Instruction for the entries that follow: retype exactly the lines from the line with "ATOM 14 O O" to the line with "ATOM 28 C CA", both included, and omit all others.
(Beginning of INPUT DATA)
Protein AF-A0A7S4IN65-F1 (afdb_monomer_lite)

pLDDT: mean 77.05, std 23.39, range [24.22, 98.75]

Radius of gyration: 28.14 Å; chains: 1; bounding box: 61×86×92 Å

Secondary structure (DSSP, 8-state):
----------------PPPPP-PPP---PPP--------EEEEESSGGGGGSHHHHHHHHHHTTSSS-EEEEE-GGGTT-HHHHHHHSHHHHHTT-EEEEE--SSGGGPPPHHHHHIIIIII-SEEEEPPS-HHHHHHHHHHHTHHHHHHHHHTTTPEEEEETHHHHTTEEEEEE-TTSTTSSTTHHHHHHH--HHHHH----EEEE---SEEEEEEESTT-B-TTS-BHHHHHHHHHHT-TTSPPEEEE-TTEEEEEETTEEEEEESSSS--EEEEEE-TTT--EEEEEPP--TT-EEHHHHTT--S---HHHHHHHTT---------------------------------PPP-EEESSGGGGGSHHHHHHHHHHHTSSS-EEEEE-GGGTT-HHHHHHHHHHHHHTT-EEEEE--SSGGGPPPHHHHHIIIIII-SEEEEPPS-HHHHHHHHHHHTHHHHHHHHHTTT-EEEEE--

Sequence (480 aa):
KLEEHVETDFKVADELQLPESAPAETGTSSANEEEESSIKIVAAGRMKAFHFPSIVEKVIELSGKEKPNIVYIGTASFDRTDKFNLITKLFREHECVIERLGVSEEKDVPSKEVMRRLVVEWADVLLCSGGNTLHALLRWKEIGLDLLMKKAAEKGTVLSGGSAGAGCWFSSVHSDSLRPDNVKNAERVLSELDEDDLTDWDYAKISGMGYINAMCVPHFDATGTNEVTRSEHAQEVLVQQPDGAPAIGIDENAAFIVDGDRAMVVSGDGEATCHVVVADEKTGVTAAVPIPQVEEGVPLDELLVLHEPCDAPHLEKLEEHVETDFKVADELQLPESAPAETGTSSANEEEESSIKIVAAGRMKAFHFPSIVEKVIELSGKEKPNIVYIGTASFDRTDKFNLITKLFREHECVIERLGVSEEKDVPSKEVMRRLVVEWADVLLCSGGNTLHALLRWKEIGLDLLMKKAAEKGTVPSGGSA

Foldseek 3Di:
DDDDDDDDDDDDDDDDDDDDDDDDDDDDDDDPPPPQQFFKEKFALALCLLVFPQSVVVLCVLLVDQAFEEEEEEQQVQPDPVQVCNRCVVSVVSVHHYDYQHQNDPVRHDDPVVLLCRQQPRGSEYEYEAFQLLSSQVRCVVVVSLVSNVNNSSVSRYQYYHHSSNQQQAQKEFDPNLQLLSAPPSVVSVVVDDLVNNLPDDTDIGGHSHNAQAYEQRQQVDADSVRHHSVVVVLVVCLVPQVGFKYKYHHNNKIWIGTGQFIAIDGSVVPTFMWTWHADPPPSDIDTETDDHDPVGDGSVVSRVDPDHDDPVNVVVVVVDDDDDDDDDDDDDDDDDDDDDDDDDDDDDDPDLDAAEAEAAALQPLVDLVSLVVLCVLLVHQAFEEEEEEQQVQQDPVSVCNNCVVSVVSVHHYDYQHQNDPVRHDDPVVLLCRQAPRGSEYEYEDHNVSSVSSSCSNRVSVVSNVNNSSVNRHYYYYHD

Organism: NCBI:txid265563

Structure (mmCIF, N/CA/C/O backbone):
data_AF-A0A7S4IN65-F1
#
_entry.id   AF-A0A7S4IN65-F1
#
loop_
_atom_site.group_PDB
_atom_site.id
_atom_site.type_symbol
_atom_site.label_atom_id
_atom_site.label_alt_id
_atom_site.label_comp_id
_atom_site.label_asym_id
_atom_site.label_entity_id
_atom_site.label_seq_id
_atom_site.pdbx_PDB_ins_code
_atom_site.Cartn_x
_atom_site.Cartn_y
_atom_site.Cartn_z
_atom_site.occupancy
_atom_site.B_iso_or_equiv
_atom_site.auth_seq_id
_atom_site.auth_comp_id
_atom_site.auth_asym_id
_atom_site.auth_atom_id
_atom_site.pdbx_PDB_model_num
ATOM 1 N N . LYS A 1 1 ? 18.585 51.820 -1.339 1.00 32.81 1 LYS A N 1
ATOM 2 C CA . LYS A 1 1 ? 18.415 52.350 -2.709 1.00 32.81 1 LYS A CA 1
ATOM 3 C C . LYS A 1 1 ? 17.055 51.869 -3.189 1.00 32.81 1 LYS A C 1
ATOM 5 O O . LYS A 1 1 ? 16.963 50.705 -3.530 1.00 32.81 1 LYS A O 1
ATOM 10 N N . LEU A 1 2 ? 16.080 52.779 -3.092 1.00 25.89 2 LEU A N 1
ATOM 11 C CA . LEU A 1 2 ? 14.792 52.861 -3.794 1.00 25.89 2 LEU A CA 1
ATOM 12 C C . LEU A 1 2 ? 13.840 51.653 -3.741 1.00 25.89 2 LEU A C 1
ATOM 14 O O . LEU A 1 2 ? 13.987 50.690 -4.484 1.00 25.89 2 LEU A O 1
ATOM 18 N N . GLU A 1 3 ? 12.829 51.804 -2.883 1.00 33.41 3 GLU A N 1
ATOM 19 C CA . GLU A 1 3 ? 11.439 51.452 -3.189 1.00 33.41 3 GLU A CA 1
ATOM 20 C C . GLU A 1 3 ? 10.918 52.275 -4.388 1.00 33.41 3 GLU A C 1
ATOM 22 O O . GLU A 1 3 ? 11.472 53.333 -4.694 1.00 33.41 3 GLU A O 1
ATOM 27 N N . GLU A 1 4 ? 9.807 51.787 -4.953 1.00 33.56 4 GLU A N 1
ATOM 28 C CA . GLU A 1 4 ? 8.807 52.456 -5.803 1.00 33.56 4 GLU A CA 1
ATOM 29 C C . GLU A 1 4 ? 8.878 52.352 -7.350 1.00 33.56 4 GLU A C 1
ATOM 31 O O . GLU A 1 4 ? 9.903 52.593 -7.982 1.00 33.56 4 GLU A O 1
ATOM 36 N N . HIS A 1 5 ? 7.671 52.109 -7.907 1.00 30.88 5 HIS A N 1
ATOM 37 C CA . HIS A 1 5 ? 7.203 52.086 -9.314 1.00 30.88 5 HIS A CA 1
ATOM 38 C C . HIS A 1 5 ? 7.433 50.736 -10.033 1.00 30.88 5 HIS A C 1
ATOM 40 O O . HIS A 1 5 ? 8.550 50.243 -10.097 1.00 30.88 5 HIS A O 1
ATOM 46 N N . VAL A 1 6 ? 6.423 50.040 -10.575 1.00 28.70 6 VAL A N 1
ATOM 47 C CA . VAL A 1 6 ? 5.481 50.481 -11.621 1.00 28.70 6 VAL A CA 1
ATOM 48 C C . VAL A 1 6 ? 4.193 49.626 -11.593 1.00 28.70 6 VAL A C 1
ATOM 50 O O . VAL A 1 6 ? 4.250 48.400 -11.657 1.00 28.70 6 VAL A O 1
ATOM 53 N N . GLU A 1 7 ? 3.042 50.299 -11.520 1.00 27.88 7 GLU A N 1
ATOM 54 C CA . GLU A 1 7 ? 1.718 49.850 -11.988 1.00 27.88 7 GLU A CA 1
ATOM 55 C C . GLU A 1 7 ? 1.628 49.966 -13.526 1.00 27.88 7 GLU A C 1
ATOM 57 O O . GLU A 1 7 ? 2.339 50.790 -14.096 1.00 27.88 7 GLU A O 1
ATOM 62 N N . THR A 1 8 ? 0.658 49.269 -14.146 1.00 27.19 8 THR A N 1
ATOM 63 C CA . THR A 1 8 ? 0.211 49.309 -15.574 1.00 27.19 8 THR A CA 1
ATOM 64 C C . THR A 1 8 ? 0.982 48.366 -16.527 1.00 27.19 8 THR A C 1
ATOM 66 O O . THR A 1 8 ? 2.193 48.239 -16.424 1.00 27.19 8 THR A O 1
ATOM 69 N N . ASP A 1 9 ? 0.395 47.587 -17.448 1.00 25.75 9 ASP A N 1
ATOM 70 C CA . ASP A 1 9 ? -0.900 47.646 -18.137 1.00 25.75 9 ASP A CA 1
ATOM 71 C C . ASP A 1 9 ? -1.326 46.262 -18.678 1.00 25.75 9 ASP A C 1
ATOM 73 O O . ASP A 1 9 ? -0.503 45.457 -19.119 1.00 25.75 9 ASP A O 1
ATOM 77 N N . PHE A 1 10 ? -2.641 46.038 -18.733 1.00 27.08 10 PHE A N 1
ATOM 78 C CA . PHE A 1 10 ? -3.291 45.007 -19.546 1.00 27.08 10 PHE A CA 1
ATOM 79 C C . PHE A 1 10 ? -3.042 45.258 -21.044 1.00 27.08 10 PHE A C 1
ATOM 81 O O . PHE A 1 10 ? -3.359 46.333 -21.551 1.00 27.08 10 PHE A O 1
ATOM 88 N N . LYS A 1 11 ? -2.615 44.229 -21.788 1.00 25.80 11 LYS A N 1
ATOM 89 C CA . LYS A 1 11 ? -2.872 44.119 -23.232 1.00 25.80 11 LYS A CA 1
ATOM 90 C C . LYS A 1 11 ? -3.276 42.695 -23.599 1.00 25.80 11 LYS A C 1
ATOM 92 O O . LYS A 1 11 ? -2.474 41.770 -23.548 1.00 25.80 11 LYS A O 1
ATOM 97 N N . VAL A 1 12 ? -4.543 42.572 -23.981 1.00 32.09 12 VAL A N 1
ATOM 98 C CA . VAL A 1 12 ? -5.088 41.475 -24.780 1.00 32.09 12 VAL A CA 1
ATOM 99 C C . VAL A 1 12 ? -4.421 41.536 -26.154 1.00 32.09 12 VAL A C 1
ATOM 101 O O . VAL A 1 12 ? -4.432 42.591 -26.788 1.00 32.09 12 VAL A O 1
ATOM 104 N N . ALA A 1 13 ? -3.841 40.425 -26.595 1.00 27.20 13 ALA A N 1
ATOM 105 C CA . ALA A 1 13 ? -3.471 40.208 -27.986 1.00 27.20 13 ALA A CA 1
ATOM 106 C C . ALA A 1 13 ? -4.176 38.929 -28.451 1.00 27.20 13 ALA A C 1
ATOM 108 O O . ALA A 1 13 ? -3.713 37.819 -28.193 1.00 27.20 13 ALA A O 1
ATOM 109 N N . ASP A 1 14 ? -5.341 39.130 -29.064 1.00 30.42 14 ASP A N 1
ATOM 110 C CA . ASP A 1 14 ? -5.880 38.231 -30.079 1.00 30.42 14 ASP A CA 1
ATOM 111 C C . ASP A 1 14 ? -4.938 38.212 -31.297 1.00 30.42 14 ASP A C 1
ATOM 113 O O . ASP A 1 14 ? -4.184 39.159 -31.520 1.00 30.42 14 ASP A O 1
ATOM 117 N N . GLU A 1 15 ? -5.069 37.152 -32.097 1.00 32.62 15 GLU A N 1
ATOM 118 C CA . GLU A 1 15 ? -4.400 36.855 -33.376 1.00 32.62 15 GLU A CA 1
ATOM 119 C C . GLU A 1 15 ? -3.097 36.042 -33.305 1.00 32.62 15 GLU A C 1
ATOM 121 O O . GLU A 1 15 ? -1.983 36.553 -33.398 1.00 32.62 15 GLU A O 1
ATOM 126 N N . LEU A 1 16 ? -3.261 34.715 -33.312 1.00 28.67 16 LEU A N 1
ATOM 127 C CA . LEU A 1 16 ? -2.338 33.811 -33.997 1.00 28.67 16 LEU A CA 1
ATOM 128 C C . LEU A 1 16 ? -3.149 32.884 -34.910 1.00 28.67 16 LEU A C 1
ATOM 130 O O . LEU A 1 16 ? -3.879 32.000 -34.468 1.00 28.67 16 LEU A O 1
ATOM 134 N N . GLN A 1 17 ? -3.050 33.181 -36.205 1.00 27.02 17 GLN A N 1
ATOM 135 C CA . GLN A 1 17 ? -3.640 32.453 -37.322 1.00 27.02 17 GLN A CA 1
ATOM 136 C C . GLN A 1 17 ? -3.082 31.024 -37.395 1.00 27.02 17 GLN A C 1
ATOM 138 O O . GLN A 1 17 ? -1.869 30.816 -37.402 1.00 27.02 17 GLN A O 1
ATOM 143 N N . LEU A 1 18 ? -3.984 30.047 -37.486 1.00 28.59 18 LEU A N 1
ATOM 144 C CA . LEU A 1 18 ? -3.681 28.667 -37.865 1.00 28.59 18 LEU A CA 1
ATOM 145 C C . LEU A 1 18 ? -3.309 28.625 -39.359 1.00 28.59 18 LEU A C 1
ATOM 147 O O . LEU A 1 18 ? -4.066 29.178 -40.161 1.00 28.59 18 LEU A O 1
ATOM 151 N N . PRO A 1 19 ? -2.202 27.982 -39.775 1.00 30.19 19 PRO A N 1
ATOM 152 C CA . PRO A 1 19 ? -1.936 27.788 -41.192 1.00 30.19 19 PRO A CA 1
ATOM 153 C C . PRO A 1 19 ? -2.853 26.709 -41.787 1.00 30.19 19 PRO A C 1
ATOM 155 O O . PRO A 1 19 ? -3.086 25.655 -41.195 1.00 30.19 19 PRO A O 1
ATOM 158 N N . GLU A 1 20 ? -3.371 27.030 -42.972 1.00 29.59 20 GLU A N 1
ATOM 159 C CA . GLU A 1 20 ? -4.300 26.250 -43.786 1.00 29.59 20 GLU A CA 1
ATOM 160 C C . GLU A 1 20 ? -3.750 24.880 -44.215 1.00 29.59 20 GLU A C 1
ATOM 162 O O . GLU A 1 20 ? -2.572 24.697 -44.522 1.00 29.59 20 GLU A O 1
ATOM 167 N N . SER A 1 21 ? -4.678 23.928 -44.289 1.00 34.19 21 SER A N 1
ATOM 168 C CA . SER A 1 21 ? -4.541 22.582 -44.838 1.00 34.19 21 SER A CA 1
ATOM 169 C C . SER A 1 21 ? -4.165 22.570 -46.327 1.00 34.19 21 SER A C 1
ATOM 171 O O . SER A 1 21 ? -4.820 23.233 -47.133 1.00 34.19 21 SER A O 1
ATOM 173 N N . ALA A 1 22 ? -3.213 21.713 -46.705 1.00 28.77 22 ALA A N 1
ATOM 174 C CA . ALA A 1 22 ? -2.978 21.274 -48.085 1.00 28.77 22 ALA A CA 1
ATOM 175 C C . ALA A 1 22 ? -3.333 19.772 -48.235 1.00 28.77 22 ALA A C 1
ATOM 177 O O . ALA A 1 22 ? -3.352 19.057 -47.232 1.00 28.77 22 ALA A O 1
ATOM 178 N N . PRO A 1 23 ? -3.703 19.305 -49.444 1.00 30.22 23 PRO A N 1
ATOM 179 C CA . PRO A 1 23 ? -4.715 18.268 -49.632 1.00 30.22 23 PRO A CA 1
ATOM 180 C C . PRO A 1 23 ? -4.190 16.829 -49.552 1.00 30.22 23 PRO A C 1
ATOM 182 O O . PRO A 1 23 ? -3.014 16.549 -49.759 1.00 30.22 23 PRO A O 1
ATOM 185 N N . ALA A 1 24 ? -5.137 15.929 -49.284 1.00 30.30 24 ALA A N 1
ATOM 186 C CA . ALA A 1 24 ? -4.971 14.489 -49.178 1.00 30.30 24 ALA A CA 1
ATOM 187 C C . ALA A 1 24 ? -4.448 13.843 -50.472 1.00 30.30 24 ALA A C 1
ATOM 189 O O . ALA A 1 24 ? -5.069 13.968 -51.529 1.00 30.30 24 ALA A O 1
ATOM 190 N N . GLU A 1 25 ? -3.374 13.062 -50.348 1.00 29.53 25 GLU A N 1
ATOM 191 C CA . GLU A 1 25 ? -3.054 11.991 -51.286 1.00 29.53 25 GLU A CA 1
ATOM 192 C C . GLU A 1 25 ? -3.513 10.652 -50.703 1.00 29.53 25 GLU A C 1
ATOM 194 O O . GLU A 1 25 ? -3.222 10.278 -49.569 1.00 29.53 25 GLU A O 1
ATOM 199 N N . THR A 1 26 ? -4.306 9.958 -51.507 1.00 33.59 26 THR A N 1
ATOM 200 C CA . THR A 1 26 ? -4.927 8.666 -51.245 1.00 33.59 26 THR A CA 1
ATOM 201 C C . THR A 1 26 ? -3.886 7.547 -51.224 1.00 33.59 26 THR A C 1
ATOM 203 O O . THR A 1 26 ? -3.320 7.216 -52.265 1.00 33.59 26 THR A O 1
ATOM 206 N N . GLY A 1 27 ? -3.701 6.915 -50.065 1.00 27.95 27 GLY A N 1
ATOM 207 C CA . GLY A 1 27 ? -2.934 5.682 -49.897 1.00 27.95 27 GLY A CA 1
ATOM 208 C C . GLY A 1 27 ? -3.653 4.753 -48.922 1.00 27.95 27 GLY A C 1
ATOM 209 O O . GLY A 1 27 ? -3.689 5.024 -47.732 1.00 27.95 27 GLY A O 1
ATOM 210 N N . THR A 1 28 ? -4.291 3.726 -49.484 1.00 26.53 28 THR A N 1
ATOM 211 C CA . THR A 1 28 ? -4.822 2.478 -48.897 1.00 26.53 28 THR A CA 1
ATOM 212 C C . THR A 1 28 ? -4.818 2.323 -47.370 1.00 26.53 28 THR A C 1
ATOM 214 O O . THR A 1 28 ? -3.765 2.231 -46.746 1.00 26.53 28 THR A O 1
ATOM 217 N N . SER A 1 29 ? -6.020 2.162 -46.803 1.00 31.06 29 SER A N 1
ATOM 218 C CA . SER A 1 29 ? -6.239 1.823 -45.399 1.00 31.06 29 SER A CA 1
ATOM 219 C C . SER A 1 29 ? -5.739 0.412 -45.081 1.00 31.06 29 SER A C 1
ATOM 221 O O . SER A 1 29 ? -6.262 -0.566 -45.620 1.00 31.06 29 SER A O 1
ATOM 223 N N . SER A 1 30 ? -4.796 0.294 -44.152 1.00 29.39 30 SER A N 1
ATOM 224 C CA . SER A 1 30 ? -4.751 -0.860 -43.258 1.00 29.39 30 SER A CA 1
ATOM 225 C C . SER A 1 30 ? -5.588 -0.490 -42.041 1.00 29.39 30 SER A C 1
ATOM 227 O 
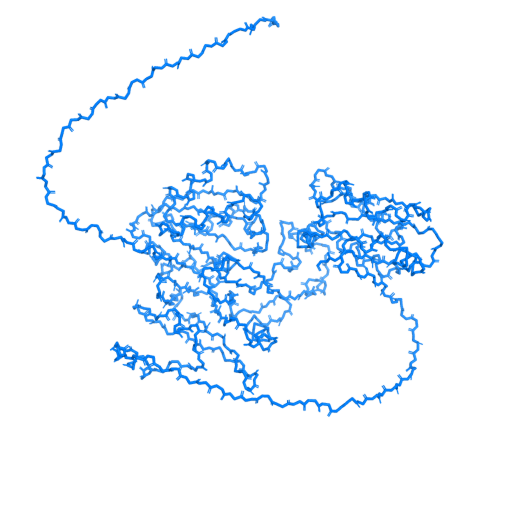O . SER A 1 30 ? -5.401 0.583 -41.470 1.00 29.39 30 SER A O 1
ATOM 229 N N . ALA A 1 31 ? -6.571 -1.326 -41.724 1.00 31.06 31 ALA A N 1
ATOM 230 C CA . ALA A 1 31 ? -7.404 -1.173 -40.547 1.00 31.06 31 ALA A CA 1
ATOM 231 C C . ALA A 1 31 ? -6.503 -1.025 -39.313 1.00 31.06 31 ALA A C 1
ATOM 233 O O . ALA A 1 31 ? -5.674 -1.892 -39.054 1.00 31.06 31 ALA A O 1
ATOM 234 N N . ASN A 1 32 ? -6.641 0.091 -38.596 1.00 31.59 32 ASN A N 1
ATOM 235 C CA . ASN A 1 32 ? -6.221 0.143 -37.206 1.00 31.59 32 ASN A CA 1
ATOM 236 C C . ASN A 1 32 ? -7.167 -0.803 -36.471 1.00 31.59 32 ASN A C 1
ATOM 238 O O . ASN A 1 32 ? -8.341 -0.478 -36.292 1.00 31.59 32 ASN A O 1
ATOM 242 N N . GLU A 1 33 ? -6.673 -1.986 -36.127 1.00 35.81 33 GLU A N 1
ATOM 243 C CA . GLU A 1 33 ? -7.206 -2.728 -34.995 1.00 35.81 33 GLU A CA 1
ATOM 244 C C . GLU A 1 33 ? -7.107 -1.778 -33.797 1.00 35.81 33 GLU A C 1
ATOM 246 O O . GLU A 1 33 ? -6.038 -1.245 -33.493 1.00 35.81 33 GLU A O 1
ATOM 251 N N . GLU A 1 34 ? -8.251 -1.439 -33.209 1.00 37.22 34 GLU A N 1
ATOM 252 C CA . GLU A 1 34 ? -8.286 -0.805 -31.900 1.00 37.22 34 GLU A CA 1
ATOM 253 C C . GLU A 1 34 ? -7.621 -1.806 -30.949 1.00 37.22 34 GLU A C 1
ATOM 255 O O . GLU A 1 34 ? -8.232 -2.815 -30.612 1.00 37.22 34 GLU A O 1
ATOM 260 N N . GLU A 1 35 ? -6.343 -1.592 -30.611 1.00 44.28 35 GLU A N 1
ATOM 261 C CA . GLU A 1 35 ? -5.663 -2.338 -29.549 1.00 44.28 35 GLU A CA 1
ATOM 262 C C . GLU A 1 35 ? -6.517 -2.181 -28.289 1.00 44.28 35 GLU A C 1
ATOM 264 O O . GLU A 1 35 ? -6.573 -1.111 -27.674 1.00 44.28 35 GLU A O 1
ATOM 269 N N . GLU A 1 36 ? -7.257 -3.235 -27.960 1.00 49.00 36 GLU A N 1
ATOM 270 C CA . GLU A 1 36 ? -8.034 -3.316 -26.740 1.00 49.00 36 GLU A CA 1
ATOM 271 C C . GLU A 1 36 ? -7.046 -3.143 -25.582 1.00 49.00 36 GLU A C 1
(End of INPUT DATA)
**ANSWER TO THIS PROBLEM**
ATOM 14 O O . LEU A 1 2 ? 13.987 50.690 -4.484 1.00 25.89 2 LEU A O 1
ATOM 18 N N . GLU A 1 3 ? 12.829 51.804 -2.883 1.00 33.41 3 GLU A N 1
ATOM 19 C CA . GLU A 1 3 ? 11.439 51.452 -3.189 1.00 33.41 3 GLU A CA 1
ATOM 20 C C . GLU A 1 3 ? 10.918 52.275 -4.388 1.00 33.41 3 GLU A C 1
ATOM 22 O O . GLU A 1 3 ? 11.472 53.333 -4.694 1.00 33.41 3 GLU A O 1
ATOM 27 N N . GLU A 1 4 ? 9.807 51.787 -4.953 1.00 33.56 4 GLU A N 1
ATOM 28 C CA . GLU A 1 4 ? 8.807 52.456 -5.803 1.00 33.56 4 GLU A CA 1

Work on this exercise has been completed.